## REQUIRED ACTION
Keep to one stretch of the data below, the lines from the one with "ATOM 22 O O" up to and including the one with "184 -5.210 -19.758 1.00 90.19 5 LEU A N 1", and return that stretch exactly.

## TASK MATERIAL
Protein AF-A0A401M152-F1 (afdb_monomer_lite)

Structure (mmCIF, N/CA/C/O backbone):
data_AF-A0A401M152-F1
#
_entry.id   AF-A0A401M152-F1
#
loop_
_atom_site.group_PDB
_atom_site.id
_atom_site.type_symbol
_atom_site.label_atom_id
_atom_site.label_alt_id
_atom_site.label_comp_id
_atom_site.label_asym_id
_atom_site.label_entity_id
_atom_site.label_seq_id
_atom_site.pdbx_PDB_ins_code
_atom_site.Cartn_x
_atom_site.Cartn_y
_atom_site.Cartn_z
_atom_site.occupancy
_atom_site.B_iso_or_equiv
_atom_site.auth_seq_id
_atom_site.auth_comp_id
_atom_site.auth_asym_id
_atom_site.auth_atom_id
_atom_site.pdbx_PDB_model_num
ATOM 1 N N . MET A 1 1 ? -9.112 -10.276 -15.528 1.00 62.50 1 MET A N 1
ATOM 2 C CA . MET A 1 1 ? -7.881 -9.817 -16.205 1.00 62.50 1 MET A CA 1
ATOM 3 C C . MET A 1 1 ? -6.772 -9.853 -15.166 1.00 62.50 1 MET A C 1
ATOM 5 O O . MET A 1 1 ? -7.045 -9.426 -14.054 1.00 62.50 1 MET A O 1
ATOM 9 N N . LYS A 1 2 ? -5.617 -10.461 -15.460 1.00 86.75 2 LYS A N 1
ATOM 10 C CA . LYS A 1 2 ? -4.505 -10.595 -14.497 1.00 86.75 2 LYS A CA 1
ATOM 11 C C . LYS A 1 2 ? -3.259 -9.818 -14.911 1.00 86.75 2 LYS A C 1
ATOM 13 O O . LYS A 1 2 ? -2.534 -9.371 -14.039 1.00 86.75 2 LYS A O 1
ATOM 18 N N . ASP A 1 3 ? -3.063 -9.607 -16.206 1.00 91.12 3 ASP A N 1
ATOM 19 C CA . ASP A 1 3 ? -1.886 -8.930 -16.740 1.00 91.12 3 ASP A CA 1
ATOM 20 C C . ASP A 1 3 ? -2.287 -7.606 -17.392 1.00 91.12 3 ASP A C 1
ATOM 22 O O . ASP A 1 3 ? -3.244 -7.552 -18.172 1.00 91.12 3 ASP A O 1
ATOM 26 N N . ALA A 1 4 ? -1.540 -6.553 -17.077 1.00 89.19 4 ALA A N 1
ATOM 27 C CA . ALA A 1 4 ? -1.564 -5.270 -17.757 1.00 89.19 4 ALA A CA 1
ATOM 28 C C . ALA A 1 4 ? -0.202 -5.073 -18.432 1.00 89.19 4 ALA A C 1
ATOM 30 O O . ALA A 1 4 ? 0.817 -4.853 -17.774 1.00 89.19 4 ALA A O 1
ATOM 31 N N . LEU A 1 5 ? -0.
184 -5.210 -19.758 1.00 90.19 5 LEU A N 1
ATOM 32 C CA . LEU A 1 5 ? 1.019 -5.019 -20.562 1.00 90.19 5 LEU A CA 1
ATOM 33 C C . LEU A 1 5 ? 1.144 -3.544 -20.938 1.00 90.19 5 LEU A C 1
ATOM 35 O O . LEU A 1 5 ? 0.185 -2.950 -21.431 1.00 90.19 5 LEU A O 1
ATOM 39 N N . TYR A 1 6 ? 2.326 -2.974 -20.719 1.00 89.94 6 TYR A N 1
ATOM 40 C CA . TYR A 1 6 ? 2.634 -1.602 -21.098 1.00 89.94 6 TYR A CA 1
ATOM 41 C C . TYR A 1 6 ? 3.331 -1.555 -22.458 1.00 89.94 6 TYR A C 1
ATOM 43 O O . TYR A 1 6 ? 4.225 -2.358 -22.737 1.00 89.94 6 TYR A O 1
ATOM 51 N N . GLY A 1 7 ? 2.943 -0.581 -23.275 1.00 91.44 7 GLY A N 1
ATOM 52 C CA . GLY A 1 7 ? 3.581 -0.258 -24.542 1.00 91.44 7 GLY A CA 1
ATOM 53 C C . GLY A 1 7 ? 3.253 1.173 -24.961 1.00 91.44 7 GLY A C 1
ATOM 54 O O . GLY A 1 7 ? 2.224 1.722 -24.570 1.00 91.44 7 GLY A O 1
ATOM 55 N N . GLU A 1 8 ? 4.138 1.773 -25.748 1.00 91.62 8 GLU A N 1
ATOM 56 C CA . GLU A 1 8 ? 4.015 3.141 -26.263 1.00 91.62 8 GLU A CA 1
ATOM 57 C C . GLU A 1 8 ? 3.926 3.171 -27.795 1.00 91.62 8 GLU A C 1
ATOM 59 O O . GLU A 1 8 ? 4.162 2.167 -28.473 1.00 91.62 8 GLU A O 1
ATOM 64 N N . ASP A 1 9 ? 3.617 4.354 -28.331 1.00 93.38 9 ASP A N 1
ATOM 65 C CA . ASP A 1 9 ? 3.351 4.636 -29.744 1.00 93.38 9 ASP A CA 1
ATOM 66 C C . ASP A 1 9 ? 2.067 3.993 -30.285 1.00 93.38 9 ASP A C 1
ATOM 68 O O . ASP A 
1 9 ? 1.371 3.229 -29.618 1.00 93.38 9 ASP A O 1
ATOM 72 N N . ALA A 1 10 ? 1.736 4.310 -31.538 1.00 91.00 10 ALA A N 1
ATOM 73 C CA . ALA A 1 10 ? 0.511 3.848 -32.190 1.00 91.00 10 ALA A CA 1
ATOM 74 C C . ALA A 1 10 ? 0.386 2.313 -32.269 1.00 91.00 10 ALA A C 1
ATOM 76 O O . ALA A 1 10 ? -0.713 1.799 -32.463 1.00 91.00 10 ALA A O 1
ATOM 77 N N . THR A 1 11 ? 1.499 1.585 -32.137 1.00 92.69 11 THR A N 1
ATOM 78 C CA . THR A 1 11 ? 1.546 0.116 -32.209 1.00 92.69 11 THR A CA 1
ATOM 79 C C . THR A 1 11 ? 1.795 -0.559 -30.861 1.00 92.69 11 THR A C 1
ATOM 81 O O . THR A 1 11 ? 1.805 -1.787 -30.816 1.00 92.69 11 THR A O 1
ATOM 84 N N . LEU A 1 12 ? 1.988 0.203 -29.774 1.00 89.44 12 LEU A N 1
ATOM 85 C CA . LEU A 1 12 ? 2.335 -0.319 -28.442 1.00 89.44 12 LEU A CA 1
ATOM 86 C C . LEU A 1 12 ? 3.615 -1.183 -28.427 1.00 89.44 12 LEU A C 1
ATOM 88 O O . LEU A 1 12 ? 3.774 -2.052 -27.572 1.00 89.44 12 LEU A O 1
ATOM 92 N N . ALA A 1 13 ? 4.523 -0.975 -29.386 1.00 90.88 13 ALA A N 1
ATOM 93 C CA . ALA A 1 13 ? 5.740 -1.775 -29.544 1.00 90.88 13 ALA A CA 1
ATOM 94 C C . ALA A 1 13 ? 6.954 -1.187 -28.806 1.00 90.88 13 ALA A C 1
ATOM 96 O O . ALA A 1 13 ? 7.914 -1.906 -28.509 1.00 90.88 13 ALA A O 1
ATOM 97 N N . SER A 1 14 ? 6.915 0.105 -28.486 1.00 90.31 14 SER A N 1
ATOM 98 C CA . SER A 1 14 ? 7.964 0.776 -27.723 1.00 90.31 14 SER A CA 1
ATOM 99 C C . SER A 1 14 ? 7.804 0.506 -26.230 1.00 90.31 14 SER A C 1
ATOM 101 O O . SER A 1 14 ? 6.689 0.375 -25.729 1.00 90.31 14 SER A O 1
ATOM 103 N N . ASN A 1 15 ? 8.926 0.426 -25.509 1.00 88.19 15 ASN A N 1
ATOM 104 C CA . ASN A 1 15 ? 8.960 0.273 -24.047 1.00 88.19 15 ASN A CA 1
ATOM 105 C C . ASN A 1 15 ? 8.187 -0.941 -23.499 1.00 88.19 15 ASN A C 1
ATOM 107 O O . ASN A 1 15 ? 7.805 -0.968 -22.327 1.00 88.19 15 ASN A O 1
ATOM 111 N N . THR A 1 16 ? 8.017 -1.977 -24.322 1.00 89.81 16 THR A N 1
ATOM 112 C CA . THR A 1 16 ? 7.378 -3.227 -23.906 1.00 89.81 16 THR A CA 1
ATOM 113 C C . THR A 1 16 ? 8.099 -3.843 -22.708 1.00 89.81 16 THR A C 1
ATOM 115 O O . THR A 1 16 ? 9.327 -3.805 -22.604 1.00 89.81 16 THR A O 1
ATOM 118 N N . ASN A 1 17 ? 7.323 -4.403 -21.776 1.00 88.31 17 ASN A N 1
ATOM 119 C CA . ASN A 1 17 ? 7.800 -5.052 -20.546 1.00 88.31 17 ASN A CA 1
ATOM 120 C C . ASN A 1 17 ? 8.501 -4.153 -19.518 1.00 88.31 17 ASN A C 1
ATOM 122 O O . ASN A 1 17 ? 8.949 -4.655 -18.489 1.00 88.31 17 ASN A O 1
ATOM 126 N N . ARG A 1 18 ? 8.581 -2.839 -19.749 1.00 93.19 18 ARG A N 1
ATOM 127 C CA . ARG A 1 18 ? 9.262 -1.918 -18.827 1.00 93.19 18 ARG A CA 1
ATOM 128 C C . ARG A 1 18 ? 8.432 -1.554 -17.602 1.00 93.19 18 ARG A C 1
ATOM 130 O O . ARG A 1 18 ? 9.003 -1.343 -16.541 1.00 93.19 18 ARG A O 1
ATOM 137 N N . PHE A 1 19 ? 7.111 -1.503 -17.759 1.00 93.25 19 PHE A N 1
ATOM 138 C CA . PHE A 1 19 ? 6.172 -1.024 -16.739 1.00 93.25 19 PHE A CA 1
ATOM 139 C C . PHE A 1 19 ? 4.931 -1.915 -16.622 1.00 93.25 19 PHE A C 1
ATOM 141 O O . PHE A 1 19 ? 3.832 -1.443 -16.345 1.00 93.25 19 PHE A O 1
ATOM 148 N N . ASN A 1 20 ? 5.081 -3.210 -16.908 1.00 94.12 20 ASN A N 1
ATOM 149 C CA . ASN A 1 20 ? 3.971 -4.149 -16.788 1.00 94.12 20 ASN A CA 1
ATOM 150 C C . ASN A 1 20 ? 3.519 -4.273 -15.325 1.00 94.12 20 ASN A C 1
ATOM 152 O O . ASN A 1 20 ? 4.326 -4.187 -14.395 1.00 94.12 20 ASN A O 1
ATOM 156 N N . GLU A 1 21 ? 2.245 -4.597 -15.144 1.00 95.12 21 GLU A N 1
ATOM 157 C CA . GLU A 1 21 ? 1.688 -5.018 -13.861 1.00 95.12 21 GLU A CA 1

## OUTPUT
ATOM 22 O O . ASP A 1 3 ? -3.244 -7.552 -18.172 1.00 91.12 3 ASP A O 1
ATOM 26 N N . ALA A 1 4 ? -1.540 -6.553 -17.077 1.00 89.19 4 ALA A N 1
ATOM 27 C CA . ALA A 1 4 ? -1.564 -5.270 -17.757 1.00 89.19 4 ALA A CA 1
ATOM 28 C C . ALA A 1 4 ? -0.202 -5.073 -18.432 1.00 89.19 4 ALA A C 1
ATOM 30 O O . ALA A 1 4 ? 0.817 -4.853 -17.774 1.00 89.19 4 ALA A O 1
ATOM 31 N N . LEU A 1 5 ? -0.
184 -5.210 -19.758 1.00 90.19 5 LEU A N 1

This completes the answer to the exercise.